# [Task]
Would you transcribe the line that holds "ATOM 67 O O", plus every line beneath it through the end of the data, exactly and with nothing added?

··· Source records

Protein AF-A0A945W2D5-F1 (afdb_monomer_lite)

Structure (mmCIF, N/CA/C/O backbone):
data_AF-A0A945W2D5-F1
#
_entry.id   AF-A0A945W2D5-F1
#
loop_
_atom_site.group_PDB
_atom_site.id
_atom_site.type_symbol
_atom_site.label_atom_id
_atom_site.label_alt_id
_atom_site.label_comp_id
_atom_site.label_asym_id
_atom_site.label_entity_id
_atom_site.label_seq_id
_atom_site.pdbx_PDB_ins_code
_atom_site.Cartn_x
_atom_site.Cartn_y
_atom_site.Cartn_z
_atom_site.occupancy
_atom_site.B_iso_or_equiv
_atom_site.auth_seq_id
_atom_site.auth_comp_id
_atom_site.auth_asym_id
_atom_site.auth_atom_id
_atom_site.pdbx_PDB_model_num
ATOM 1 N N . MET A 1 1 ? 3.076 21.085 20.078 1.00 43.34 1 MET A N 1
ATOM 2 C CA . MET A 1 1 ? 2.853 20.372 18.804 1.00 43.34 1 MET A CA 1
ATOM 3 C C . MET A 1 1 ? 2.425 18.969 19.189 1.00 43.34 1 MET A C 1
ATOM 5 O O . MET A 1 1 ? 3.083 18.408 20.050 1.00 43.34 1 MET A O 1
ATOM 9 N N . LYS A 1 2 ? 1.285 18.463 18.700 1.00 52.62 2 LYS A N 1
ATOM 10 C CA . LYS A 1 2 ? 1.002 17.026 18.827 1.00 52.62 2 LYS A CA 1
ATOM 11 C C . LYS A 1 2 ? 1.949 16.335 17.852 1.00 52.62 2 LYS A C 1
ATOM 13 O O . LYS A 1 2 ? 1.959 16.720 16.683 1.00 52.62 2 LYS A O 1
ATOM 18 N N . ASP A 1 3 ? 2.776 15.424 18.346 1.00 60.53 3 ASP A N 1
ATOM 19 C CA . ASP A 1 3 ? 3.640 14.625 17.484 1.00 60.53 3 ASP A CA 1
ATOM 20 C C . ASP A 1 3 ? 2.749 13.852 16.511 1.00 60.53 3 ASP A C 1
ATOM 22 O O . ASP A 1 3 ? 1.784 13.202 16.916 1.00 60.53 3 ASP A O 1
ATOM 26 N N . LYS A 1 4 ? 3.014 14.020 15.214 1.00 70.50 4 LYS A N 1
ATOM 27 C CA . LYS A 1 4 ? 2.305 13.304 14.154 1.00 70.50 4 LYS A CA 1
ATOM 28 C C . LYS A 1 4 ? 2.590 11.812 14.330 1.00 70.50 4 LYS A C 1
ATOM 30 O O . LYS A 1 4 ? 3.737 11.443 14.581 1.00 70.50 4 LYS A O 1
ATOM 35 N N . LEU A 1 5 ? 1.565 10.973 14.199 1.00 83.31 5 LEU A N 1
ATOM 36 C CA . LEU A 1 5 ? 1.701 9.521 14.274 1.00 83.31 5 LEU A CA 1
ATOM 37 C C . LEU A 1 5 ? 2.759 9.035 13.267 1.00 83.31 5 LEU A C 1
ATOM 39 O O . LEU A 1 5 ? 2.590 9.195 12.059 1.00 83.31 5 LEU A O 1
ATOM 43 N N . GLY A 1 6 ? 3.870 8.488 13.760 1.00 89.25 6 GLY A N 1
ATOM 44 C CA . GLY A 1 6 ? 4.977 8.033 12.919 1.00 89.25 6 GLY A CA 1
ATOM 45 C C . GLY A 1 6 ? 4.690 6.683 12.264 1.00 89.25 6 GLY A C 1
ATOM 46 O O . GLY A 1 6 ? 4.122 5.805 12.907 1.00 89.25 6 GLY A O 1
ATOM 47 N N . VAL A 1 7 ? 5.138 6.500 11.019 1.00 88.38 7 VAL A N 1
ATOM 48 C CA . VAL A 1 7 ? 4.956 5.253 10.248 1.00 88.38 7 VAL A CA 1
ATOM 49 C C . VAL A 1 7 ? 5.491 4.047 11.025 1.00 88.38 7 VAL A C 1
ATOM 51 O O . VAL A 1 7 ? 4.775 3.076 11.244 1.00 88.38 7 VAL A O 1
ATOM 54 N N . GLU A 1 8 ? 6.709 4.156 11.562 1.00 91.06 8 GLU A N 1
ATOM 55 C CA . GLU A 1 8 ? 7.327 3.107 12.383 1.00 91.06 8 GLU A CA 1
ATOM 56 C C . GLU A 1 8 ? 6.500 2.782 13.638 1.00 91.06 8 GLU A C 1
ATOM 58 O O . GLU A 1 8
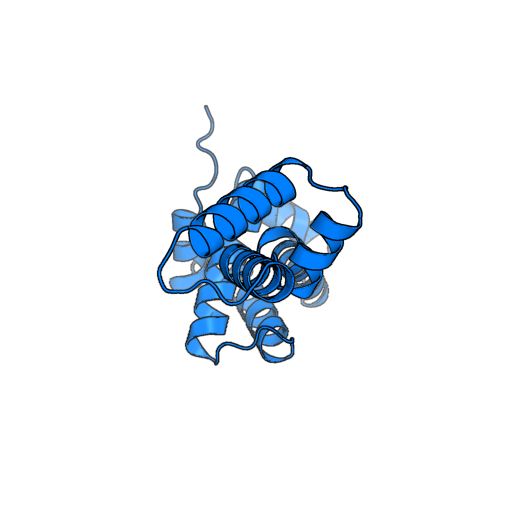 ? 6.405 1.629 14.054 1.00 91.06 8 GLU A O 1
ATOM 63 N N . THR A 1 9 ? 5.845 3.778 14.242 1.00 91.69 9 THR A N 1
ATOM 64 C CA . THR A 1 9 ? 4.939 3.542 15.373 1.00 91.69 9 THR A CA 1
ATOM 65 C C . THR A 1 9 ? 3.769 2.658 14.947 1.00 91.69 9 THR A C 1
ATOM 67 O O . THR A 1 9 ? 3.456 1.702 15.653 1.00 91.69 9 THR A O 1
ATOM 70 N N . VAL A 1 10 ? 3.152 2.929 13.794 1.00 91.88 10 VAL A N 1
ATOM 71 C CA . VAL A 1 10 ? 2.015 2.142 13.288 1.00 91.88 10 VAL A CA 1
ATOM 72 C C . VAL A 1 10 ? 2.446 0.728 12.893 1.00 91.88 10 VAL A C 1
ATOM 74 O O . VAL A 1 10 ? 1.773 -0.232 13.267 1.00 91.88 10 VAL A O 1
ATOM 77 N N . ILE A 1 11 ? 3.601 0.574 12.236 1.00 92.50 11 ILE A N 1
ATOM 78 C CA . ILE A 1 11 ? 4.176 -0.742 11.903 1.00 92.50 11 ILE A CA 1
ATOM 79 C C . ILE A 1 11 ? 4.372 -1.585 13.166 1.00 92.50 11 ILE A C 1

······

# [Solution]
ATOM 67 O O . THR A 1 9 ? 3.456 1.702 15.653 1.00 91.69 9 THR A O 1
ATOM 70 N N . VAL A 1 10 ? 3.152 2.929 13.794 1.00 91.88 10 VAL A N 1
ATOM 71 C CA . VAL A 1 10 ? 2.015 2.142 13.288 1.00 91.88 10 VAL A CA 1
ATOM 72 C C . VAL A 1 10 ? 2.446 0.728 12.893 1.00 91.88 10 VAL A C 1
ATOM 74 O O . VAL A 1 10 ? 1.773 -0.232 13.267 1.00 91.88 10 VAL A O 1
ATOM 77 N N . ILE A 1 11 ? 3.601 0.574 12.236 1.00 92.50 11 ILE A N 1
ATOM 78 C CA . ILE A 1 11 ? 4.176 -0.742 11.903 1.00 92.50 11 ILE A CA 1
ATOM 79 C C . ILE A 1 11 ? 4.372 -1.585 13.166 1.00 92.50 11 ILE A C 1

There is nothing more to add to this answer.